I'm here at the annual AWE event in Santa Clara, California, and the venue is just as packed, if not more so, than last year.
There's still a lot of exploring to be done, but I wanted to take a moment to point out some of the coolest augmented reality-powered swag I've ever seen. It's a kind of a magic bag of sorts.
The bag itself acts as a kind of social networking beacon by allowing anyone using the AWE app to scan your bag and receive (when you have privacy mode turned off) your contact information, including your name, industry affiliation, photo or avatar, and links to your website or LinkedIn profile.

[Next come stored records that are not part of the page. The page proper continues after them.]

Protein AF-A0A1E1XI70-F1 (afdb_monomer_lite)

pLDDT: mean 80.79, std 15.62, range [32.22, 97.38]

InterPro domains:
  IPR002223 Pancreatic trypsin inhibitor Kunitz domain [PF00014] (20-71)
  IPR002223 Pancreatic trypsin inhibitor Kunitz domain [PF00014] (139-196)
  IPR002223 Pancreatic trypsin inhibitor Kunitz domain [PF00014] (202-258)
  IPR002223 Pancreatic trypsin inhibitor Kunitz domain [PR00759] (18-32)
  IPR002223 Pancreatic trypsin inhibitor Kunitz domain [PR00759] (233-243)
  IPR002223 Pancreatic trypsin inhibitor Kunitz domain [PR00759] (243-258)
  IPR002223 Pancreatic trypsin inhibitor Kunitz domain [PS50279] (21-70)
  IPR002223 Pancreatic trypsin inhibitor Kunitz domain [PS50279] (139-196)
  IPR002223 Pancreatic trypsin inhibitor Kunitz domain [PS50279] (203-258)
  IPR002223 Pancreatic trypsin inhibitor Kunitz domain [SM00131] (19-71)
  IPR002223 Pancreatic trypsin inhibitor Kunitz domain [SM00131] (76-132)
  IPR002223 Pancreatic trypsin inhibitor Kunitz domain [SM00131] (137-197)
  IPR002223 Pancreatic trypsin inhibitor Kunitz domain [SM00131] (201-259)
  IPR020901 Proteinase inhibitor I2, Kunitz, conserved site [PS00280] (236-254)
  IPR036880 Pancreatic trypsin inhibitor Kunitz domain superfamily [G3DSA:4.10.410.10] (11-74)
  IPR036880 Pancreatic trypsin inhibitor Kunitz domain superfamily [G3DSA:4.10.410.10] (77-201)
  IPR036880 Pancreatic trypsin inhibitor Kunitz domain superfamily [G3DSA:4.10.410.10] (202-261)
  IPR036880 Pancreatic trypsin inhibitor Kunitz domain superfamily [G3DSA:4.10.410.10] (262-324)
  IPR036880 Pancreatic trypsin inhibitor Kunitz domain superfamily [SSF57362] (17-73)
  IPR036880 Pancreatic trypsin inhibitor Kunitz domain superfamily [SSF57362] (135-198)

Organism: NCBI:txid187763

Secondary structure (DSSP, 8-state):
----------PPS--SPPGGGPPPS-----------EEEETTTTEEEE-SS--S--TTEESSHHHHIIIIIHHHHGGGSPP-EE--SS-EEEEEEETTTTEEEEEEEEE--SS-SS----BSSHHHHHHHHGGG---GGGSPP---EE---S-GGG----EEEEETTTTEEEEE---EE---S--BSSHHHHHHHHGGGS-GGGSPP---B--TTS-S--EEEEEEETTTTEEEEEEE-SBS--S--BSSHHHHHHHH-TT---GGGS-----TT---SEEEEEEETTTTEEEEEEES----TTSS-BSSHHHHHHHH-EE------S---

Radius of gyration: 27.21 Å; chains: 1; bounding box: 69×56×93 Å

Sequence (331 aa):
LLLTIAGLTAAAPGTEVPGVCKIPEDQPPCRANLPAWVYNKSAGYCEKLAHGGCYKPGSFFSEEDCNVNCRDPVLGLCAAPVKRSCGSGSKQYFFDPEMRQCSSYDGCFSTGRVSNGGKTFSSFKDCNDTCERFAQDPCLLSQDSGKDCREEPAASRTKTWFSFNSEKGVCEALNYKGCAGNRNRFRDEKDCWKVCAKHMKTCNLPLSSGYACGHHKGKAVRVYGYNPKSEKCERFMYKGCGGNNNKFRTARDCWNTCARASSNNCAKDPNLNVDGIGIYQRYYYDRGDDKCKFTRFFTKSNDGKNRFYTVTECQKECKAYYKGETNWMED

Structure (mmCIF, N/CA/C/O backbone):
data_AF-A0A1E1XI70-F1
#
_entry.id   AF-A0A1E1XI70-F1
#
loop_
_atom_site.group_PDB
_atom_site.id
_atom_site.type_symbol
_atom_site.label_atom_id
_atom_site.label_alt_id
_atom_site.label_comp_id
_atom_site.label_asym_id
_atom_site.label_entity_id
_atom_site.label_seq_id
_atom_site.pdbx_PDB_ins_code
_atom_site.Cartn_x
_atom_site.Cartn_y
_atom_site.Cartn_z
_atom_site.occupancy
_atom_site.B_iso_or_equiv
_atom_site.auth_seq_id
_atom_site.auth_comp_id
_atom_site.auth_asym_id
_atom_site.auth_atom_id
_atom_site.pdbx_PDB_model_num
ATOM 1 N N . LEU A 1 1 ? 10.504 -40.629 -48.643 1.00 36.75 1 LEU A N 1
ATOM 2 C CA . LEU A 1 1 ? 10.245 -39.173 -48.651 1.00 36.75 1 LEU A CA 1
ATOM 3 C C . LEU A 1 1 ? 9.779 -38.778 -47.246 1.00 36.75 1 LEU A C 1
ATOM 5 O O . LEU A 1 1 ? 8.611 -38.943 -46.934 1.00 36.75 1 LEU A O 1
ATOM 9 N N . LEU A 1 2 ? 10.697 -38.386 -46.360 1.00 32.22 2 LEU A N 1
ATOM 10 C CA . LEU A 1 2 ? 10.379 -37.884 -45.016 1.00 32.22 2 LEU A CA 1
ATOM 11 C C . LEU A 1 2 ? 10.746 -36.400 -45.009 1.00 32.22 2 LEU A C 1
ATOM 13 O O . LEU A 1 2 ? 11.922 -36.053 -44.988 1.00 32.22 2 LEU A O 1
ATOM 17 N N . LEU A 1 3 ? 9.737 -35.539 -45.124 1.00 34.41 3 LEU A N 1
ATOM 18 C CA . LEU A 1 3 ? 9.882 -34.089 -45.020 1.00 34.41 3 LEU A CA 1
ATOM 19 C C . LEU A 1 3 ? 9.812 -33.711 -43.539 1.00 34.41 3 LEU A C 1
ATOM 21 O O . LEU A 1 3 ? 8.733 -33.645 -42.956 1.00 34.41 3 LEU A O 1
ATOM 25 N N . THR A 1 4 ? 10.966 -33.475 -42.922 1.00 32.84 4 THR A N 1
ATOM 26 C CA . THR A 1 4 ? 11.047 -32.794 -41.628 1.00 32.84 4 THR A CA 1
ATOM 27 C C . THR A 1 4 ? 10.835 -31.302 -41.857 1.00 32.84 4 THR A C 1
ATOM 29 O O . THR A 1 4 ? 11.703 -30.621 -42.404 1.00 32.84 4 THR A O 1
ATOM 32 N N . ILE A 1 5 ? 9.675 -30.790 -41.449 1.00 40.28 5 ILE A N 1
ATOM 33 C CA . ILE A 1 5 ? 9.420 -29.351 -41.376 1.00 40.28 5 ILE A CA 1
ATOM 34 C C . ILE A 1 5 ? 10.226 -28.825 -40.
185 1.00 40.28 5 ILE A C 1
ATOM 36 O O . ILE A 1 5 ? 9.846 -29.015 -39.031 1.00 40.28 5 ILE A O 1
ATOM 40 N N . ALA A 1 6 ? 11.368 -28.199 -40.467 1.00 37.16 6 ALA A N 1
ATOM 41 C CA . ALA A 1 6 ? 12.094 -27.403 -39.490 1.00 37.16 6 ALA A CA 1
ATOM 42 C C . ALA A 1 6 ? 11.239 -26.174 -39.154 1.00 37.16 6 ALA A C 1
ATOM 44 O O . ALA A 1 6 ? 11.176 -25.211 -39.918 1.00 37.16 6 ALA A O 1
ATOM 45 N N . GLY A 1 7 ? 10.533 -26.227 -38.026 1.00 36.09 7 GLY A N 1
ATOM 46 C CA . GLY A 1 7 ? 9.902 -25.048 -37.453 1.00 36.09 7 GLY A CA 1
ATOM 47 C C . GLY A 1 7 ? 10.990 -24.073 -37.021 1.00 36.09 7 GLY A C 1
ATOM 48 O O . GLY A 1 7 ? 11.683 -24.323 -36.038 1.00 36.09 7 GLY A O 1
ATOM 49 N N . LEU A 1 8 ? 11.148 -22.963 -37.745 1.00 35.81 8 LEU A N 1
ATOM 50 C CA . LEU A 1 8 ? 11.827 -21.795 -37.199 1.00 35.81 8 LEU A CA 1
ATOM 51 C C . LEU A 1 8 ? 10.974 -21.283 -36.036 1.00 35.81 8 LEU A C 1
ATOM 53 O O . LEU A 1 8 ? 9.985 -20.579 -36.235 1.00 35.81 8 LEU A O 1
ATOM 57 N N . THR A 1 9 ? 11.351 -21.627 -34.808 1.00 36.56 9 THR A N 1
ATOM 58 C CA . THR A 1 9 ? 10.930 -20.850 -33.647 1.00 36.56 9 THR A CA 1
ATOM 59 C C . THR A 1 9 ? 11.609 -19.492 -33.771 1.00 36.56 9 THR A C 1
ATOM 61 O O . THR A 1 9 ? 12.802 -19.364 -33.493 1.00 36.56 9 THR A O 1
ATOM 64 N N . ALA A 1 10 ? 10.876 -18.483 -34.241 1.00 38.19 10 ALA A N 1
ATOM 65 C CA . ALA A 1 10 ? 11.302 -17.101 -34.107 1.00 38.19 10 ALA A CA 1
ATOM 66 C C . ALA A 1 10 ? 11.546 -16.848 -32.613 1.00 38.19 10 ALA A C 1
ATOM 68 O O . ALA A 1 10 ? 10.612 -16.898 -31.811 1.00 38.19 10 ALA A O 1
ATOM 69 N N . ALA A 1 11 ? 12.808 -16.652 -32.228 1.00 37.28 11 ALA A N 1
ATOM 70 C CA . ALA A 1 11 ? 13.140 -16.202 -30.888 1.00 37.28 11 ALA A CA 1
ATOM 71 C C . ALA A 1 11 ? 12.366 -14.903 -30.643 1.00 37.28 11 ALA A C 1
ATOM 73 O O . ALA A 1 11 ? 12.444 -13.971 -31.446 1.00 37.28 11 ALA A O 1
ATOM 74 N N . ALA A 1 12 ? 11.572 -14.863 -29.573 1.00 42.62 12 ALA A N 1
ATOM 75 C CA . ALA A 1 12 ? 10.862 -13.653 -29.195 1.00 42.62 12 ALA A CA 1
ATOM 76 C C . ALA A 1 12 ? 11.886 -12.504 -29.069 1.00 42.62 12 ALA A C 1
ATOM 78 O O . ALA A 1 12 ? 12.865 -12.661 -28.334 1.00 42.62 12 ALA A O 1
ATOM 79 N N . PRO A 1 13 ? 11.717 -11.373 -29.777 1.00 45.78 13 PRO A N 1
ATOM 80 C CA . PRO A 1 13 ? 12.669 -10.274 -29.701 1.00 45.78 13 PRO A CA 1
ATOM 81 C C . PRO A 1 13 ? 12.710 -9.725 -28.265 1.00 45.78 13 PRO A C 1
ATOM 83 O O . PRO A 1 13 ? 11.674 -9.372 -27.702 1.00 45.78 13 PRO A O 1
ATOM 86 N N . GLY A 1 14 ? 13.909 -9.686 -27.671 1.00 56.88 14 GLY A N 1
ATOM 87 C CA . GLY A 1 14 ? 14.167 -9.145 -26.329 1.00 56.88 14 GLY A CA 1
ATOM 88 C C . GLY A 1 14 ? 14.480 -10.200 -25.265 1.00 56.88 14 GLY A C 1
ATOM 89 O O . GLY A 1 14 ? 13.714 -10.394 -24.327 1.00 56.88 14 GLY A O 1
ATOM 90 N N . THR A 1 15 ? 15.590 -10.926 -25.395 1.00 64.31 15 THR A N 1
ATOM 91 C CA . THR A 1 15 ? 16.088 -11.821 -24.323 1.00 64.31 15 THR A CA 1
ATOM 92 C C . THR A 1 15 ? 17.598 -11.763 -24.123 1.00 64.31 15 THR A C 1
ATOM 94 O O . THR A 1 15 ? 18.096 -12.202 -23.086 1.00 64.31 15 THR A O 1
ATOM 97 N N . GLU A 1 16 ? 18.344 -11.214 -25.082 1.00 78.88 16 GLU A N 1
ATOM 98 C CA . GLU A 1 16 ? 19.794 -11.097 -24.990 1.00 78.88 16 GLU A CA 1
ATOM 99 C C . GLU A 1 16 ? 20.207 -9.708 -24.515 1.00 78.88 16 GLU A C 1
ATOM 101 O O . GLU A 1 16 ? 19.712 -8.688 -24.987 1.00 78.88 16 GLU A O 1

Overall, the process is pretty straightforward, you simply download the AWE conference app (iOS and Android), set up your profile, and then pair the app with your specific bag by scanning it using the app's camera menu (which then prompts you to enter a unique code attached to the bag).
Once that's all done, you can share and collect information just by walking around with your bag and scanning the bags of others. The way the app recognizes the bag's unique fabric is through a patented machine vision algorithm.
"Fabrics are part of how you express yourself. The fabrics you have on, for the most part, are not unique," Yoel Fink, CEO of AFFOA, and a professor of materials science at MIT, told me during a conversation at the event on Wednesday.
"What we're trying to do here is create a fabric that is as unique as you are. Each one of the woven fabrics [on the bags] were made in a mill in South Carolina called Inman Mills that weaves a unique pattern for each bag. The idea is: 'How do you get a fabric to mean a whole lot more than it means today?'"
Fink also thinks the AFFOA AR pattern dynamic could also work well in other situations, from hospital gowns to identify patients, and even in the realm of high fashion. The key the he emphasizes repeatedly, is that these are uncontrolled, passive information vectors, the wearer always has the option to turn privacy mode on to remain anonymous, a feature not possible when the biometric identification vector is your face.
The AWE team created the bag in a unique partnership with Massachusetts-based Advanced Functional Fabrics of America (AFFOA), and was also supported by Inman Mills, the PLH Fashion Group, and UNIFI Media.
The first iteration of this dynamic launched last December as a Kickstarter project called the LOOks Backpack. Back then, AFFOA failed to reach its $10,000 goal. However, this mini-rebirth of sorts proves that the idea is not just a cool way to marry AR and everyday objects, but it's also a potentially powerful new networking tool beyond events like AWE.